● What you need to do
Would you transcribe the records below from the line with "ATOM 1 N N . TRP" to the line with "ATOM 48 C CA . THR", ends included, exactly and with nothing more, leaving the pictures out?

##### Data for processing

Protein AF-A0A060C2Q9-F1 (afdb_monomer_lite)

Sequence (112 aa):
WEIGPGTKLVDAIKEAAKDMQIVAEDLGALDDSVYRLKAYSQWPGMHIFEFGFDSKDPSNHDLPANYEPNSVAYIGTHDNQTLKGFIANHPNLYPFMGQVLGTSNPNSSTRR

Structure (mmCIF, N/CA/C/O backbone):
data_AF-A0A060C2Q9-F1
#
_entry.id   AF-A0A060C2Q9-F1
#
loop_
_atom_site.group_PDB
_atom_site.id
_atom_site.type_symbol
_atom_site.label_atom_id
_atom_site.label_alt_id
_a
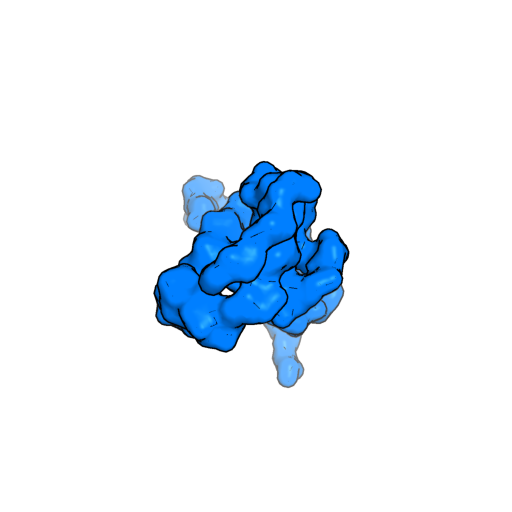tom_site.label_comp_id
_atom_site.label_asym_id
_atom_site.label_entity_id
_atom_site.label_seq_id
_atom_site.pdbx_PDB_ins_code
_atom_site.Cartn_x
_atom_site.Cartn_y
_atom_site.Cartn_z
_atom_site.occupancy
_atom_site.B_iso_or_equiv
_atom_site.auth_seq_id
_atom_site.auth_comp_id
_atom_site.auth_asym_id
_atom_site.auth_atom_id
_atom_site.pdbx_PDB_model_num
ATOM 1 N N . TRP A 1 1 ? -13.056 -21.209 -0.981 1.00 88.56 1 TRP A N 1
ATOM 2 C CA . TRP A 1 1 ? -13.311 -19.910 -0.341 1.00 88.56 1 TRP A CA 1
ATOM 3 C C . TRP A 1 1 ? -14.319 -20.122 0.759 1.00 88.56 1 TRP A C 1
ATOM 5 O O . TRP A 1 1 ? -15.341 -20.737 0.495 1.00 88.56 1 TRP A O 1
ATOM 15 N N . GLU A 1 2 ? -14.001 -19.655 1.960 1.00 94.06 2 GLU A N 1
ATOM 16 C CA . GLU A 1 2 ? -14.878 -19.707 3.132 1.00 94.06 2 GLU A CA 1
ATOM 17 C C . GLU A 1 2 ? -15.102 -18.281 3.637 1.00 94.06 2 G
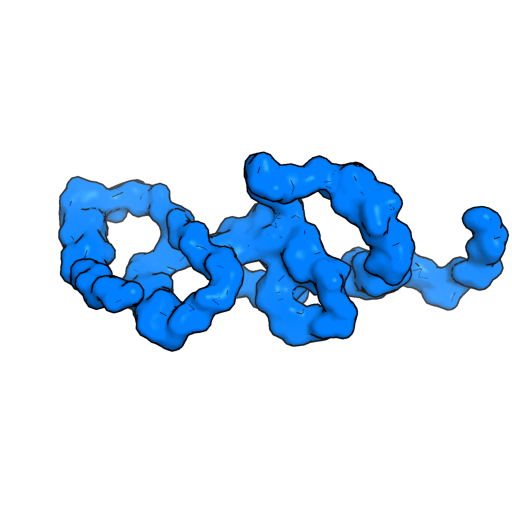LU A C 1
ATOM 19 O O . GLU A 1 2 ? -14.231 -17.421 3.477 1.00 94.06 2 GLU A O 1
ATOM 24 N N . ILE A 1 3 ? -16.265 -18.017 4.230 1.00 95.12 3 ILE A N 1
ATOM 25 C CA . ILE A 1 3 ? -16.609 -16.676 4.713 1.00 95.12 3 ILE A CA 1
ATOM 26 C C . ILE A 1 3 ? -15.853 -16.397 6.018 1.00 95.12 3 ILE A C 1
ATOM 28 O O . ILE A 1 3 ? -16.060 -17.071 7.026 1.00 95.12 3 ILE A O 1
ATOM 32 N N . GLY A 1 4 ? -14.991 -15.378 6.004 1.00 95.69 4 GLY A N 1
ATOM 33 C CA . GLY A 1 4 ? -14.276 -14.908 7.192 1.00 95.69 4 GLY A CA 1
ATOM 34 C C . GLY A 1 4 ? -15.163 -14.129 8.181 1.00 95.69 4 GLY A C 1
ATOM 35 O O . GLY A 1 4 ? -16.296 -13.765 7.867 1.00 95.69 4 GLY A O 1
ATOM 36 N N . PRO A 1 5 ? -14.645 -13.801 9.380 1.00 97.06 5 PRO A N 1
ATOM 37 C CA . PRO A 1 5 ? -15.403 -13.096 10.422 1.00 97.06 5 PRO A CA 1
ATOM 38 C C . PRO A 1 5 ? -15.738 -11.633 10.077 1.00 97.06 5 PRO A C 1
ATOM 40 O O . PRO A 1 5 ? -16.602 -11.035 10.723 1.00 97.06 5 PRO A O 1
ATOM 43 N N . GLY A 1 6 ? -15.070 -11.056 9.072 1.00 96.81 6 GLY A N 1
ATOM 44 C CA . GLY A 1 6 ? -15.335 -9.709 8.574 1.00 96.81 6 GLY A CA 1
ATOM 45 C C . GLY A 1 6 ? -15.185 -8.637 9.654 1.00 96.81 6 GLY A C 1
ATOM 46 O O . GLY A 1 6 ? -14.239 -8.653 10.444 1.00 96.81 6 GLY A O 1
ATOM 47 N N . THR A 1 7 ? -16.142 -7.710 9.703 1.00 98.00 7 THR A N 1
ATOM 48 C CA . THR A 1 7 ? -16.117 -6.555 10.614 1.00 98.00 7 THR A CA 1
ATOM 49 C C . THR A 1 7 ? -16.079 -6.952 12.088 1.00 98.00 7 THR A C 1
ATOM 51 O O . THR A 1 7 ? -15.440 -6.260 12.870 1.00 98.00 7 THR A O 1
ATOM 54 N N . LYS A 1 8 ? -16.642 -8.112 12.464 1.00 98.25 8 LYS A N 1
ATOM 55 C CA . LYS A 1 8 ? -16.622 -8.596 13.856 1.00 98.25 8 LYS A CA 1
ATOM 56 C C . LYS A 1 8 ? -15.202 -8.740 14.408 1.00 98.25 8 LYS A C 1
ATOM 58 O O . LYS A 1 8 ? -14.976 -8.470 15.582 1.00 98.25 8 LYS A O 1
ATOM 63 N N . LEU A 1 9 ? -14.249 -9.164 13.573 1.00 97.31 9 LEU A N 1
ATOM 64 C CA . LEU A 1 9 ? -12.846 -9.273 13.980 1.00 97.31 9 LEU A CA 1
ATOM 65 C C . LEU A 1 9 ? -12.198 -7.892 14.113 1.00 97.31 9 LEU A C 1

##########
##### Data for processing

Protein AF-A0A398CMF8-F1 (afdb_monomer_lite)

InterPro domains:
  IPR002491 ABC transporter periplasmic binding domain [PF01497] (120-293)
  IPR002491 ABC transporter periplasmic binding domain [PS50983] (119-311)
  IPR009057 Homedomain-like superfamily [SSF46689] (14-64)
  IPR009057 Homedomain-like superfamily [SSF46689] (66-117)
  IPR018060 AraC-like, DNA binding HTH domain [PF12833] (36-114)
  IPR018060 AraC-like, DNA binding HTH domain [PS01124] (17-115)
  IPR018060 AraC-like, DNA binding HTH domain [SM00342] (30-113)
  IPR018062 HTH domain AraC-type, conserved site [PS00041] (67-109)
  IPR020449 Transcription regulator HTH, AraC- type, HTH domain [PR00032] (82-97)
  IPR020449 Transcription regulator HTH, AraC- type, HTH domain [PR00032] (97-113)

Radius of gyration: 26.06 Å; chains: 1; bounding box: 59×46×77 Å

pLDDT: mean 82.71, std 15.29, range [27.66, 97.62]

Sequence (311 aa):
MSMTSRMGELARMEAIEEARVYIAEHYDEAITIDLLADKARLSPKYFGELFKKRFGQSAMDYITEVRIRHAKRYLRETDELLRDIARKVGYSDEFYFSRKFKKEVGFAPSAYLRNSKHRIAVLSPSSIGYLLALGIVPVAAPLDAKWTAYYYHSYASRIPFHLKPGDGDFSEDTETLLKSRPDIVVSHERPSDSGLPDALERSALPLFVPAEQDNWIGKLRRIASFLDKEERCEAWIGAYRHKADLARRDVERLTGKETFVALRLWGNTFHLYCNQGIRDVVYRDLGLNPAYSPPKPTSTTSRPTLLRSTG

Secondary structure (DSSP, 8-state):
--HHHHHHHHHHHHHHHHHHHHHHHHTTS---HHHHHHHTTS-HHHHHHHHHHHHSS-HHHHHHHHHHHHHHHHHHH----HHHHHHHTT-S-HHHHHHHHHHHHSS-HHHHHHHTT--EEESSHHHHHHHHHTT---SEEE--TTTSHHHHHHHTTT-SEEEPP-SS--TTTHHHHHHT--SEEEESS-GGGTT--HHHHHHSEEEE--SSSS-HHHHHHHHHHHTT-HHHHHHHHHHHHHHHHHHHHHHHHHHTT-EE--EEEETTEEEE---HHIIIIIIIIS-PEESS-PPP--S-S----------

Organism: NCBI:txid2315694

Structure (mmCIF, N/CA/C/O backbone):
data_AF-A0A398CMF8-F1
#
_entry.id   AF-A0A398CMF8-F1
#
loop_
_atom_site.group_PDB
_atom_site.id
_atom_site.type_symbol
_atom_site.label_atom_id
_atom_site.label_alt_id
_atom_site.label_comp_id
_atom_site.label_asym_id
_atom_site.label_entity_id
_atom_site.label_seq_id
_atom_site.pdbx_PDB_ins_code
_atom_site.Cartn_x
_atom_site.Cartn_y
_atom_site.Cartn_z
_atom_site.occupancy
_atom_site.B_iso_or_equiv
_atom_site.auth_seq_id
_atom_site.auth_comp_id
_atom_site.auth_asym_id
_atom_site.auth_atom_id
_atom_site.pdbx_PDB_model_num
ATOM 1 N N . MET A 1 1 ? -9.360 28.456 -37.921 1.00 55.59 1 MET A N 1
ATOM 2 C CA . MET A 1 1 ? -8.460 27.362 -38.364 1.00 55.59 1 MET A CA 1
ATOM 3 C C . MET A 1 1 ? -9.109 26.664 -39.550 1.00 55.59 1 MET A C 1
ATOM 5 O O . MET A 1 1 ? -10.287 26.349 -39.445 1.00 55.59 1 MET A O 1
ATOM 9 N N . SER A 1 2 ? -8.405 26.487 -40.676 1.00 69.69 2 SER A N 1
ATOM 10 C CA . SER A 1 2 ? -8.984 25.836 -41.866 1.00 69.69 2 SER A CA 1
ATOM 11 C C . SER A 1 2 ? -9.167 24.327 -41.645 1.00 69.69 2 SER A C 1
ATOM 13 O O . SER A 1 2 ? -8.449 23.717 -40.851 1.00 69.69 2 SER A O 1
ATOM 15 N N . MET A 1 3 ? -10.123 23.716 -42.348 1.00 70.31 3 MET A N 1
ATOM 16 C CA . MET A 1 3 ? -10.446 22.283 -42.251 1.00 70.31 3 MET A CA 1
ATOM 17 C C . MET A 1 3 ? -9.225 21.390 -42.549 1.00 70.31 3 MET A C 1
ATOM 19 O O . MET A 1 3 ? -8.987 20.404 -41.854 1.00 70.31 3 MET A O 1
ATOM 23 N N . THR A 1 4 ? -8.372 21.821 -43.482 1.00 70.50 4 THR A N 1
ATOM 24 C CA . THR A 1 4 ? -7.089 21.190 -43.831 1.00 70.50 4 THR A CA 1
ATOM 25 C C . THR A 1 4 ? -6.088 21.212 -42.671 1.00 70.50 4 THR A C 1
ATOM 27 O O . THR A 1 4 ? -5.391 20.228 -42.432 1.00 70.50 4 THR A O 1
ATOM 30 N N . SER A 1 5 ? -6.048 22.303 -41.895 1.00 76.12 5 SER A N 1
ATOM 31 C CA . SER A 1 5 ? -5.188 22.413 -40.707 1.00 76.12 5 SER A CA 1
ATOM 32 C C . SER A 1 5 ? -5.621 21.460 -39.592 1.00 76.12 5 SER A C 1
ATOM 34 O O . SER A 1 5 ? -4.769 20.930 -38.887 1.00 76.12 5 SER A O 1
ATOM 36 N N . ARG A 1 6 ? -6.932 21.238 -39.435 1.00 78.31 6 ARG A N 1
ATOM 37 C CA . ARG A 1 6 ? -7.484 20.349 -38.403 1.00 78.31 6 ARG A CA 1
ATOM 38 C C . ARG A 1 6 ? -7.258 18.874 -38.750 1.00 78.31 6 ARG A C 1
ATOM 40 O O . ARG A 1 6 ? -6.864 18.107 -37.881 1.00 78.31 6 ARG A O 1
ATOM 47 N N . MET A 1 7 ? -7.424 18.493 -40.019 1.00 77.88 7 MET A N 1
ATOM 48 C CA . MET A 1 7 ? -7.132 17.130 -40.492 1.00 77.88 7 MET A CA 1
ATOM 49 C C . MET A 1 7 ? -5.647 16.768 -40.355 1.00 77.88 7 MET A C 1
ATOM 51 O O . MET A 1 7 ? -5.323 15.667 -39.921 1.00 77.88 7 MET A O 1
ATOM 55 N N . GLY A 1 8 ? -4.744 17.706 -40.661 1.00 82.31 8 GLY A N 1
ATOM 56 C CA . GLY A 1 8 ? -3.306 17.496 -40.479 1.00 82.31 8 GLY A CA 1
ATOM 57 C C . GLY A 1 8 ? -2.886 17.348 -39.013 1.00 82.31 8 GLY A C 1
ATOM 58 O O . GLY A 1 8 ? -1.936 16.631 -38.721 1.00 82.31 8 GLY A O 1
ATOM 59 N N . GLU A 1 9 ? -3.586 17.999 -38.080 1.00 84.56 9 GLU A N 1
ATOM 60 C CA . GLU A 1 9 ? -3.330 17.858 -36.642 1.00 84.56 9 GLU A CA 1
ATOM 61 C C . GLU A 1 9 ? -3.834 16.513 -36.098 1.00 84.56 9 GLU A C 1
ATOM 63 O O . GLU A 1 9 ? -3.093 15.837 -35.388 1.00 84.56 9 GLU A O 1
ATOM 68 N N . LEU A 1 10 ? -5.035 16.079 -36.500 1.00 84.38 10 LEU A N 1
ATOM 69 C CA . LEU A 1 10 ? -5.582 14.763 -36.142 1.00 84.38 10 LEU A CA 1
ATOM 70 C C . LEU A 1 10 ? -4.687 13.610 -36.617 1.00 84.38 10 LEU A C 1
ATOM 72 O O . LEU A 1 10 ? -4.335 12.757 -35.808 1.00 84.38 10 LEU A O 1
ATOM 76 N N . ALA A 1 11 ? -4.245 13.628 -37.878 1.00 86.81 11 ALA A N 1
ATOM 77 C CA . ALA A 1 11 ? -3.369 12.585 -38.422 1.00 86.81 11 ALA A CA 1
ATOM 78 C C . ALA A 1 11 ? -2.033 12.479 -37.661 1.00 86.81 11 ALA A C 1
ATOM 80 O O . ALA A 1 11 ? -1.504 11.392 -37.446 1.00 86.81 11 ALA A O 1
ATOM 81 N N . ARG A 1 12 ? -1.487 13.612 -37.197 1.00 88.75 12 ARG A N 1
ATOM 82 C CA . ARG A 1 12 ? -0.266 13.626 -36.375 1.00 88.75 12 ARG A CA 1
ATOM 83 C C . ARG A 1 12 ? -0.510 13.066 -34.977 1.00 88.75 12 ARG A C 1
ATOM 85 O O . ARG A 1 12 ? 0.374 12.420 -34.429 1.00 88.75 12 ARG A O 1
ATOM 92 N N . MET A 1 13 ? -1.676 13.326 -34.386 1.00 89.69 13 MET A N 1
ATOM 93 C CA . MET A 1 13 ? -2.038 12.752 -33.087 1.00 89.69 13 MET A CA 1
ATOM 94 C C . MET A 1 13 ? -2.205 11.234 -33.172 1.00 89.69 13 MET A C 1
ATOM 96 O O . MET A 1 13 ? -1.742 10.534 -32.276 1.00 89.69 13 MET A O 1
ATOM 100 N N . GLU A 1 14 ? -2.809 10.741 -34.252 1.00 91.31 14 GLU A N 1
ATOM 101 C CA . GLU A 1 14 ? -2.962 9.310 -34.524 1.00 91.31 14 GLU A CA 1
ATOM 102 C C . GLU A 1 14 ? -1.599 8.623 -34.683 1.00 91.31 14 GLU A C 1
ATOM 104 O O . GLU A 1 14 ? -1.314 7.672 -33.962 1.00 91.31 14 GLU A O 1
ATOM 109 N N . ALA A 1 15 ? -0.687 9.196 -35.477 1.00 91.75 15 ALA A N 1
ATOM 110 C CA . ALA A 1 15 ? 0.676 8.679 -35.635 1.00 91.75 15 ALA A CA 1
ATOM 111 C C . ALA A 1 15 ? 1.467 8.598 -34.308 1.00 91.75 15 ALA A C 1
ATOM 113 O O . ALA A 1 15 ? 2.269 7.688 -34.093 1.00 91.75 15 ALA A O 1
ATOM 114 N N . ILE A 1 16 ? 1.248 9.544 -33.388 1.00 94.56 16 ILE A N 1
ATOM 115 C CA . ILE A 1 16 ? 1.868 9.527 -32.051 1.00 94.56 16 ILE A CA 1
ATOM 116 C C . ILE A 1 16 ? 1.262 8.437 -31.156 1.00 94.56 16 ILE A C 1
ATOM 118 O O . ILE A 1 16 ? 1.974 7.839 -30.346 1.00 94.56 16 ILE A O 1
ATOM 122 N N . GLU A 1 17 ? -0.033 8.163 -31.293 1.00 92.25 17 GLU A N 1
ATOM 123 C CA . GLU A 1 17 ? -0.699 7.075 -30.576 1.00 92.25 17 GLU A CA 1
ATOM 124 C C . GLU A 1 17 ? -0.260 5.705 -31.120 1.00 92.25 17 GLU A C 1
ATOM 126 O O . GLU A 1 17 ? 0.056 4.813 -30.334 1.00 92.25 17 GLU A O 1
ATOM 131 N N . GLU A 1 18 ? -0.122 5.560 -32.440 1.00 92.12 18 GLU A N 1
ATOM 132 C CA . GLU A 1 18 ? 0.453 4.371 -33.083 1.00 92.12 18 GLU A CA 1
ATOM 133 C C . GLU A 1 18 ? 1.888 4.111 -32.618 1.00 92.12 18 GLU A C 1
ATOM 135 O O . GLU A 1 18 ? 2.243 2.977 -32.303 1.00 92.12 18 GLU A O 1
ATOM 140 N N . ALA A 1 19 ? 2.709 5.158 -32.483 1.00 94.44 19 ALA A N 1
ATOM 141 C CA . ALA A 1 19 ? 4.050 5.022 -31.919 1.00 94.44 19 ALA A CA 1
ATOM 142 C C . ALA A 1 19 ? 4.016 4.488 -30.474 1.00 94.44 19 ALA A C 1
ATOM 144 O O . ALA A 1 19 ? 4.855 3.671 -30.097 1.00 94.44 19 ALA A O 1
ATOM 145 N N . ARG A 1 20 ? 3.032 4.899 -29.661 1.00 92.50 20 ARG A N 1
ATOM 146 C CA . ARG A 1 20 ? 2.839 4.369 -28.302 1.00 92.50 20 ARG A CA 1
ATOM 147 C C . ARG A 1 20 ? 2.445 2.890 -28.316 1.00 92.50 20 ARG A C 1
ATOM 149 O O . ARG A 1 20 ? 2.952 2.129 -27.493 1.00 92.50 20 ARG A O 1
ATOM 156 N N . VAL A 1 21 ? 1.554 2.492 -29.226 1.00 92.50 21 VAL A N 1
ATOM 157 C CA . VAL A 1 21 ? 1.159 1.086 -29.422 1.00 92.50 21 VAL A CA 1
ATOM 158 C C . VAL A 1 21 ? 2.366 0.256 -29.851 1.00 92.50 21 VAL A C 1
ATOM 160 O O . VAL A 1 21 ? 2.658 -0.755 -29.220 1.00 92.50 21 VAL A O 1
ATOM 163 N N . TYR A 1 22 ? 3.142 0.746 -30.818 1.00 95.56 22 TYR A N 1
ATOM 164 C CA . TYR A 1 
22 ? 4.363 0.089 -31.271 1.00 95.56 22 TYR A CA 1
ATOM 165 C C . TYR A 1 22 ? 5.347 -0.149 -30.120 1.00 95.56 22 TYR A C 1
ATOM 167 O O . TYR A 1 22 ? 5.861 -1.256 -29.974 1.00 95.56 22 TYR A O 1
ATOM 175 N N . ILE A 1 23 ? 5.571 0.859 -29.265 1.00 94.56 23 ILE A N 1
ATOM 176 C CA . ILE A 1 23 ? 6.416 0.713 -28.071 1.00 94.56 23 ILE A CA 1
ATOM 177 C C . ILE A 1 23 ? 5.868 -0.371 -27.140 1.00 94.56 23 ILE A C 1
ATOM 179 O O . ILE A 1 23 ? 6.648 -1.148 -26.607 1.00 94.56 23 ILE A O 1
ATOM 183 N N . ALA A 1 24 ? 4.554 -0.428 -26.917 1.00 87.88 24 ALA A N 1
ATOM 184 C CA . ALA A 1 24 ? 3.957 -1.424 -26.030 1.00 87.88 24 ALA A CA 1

##########
##### Data for processing

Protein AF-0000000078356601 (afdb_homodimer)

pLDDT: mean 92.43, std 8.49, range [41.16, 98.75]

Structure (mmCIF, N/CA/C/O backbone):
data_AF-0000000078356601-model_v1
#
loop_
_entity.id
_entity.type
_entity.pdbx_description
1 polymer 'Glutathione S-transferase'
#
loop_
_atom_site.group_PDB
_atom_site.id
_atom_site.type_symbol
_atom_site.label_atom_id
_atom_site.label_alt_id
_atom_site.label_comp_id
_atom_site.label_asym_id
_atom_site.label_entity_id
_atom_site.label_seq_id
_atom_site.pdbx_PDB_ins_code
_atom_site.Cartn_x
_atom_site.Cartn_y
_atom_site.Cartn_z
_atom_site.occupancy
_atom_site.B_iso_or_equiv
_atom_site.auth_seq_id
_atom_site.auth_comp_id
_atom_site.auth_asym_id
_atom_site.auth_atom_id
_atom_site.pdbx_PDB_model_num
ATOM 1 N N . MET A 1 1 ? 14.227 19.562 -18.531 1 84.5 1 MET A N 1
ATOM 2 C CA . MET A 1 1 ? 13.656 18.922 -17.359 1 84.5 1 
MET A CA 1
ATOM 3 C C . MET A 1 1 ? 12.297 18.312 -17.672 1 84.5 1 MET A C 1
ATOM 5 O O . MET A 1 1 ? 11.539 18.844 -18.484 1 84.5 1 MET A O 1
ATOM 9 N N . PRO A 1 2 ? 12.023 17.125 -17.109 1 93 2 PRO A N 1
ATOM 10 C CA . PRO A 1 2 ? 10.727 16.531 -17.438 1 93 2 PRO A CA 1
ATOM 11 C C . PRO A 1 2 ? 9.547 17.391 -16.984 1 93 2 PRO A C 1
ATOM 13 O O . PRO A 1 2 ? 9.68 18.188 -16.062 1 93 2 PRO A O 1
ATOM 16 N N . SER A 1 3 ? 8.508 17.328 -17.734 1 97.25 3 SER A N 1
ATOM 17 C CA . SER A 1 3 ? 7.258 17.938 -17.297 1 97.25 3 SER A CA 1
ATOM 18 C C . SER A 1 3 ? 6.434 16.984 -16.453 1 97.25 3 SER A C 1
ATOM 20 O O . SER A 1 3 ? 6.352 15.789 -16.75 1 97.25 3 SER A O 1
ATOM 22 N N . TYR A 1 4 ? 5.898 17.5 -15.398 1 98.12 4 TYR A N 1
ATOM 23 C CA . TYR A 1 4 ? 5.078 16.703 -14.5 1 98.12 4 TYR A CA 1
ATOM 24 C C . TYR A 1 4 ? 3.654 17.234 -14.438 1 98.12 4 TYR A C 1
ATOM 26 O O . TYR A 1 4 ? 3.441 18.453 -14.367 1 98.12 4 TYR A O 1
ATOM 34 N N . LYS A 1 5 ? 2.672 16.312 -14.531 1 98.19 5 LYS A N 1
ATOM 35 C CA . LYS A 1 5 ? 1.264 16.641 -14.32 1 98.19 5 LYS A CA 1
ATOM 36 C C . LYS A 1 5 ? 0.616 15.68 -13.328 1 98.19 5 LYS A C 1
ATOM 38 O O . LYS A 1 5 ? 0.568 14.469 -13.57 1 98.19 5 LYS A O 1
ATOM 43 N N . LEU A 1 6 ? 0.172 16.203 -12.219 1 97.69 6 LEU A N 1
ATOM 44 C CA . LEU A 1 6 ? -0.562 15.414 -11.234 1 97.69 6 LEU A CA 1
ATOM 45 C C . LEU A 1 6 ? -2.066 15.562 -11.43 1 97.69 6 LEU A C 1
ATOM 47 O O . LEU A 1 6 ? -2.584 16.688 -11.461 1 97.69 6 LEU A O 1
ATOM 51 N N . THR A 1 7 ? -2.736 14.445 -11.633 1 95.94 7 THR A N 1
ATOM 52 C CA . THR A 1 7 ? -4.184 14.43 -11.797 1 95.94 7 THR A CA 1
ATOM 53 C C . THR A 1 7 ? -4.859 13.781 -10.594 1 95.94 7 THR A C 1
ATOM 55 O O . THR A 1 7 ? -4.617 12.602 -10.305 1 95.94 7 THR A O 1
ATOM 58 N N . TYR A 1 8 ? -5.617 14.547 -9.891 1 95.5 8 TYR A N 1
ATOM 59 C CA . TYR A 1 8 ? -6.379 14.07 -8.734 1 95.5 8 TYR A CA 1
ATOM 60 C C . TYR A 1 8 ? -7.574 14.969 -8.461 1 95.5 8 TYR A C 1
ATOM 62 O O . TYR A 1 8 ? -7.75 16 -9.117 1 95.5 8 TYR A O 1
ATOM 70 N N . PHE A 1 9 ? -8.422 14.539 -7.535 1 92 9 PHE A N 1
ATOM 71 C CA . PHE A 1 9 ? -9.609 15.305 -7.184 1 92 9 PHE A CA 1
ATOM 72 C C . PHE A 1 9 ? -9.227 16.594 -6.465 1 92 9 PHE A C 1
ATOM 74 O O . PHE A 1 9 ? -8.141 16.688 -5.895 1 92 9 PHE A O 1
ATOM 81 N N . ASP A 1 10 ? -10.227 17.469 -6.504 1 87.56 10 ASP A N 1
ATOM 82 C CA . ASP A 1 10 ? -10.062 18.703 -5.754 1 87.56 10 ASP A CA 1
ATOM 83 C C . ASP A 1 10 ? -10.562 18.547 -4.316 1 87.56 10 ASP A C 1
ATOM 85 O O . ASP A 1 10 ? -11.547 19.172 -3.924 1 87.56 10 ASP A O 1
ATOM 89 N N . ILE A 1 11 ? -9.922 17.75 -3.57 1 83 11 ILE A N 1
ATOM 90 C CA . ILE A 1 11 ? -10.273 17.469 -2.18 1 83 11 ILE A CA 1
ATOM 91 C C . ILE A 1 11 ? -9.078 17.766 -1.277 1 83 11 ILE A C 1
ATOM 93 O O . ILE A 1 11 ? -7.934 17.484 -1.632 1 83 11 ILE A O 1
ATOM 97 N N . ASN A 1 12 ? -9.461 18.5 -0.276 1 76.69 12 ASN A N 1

##########

● Exercise output
ATOM 1 N N . TRP A 1 1 ? -13.056 -21.209 -0.981 1.00 88.56 1 TRP A N 1
ATOM 2 C CA . TRP A 1 1 ? -13.311 -19.910 -0.341 1.00 88.56 1 TRP A CA 1
ATOM 3 C C . TRP A 1 1 ? -14.319 -20.122 0.759 1.00 88.56 1 TRP A C 1
ATOM 5 O O . TRP A 1 1 ? -15.341 -20.737 0.495 1.00 88.56 1 TRP A O 1
ATOM 15 N N . GLU A 1 2 ? -14.001 -19.655 1.960 1.00 94.06 2 GLU A N 1
ATOM 16 C CA . GLU A 1 2 ? -14.878 -19.707 3.132 1.00 94.06 2 GLU A CA 1
ATOM 17 C C . GLU A 1 2 ? -15.102 -18.281 3.637 1.00 94.06 2 G
LU A C 1
ATOM 19 O O . GLU A 1 2 ? -14.231 -17.421 3.477 1.00 94.06 2 GLU A O 1
ATOM 24 N N . ILE A 1 3 ? -16.265 -18.017 4.230 1.00 95.12 3 ILE A N 1
ATOM 25 C CA . ILE A 1 3 ? -16.609 -16.676 4.713 1.00 95.12 3 ILE A CA 1
ATOM 26 C C . ILE A 1 3 ? -15.853 -16.397 6.018 1.00 95.12 3 ILE A C 1
ATOM 28 O O . ILE A 1 3 ? -16.060 -17.071 7.026 1.00 95.12 3 ILE A O 1
ATOM 32 N N . GLY A 1 4 ? -14.991 -15.378 6.004 1.00 95.69 4 GLY A N 1
ATOM 33 C CA . GLY A 1 4 ? -14.276 -14.908 7.192 1.00 95.69 4 GLY A CA 1
ATOM 34 C C . GLY A 1 4 ? -15.163 -14.129 8.181 1.00 95.69 4 GLY A C 1
ATOM 35 O O . GLY A 1 4 ? -16.296 -13.765 7.867 1.00 95.69 4 GLY A O 1
ATOM 36 N N . PRO A 1 5 ? -14.645 -13.801 9.380 1.00 97.06 5 PRO A N 1
ATOM 37 C CA . PRO A 1 5 ? -15.403 -13.096 10.422 1.00 97.06 5 PRO A CA 1
ATOM 38 C C . PRO A 1 5 ? -15.738 -11.633 10.077 1.00 97.06 5 PRO A C 1
ATOM 40 O O . PRO A 1 5 ? -16.602 -11.035 10.723 1.00 97.06 5 PRO A O 1
ATOM 43 N N . GLY A 1 6 ? -15.070 -11.056 9.072 1.00 96.81 6 GLY A N 1
ATOM 44 C CA . GLY A 1 6 ? -15.335 -9.709 8.574 1.00 96.81 6 GLY A CA 1
ATOM 45 C C . GLY A 1 6 ? -15.185 -8.637 9.654 1.00 96.81 6 GLY A C 1
ATOM 46 O O . GLY A 1 6 ? -14.239 -8.653 10.444 1.00 96.81 6 GLY A O 1
ATOM 47 N N . THR A 1 7 ? -16.142 -7.710 9.703 1.00 98.00 7 THR A N 1
ATOM 48 C CA . THR A 1 7 ? -16.117 -6.555 10.614 1.00 98.00 7 THR A CA 1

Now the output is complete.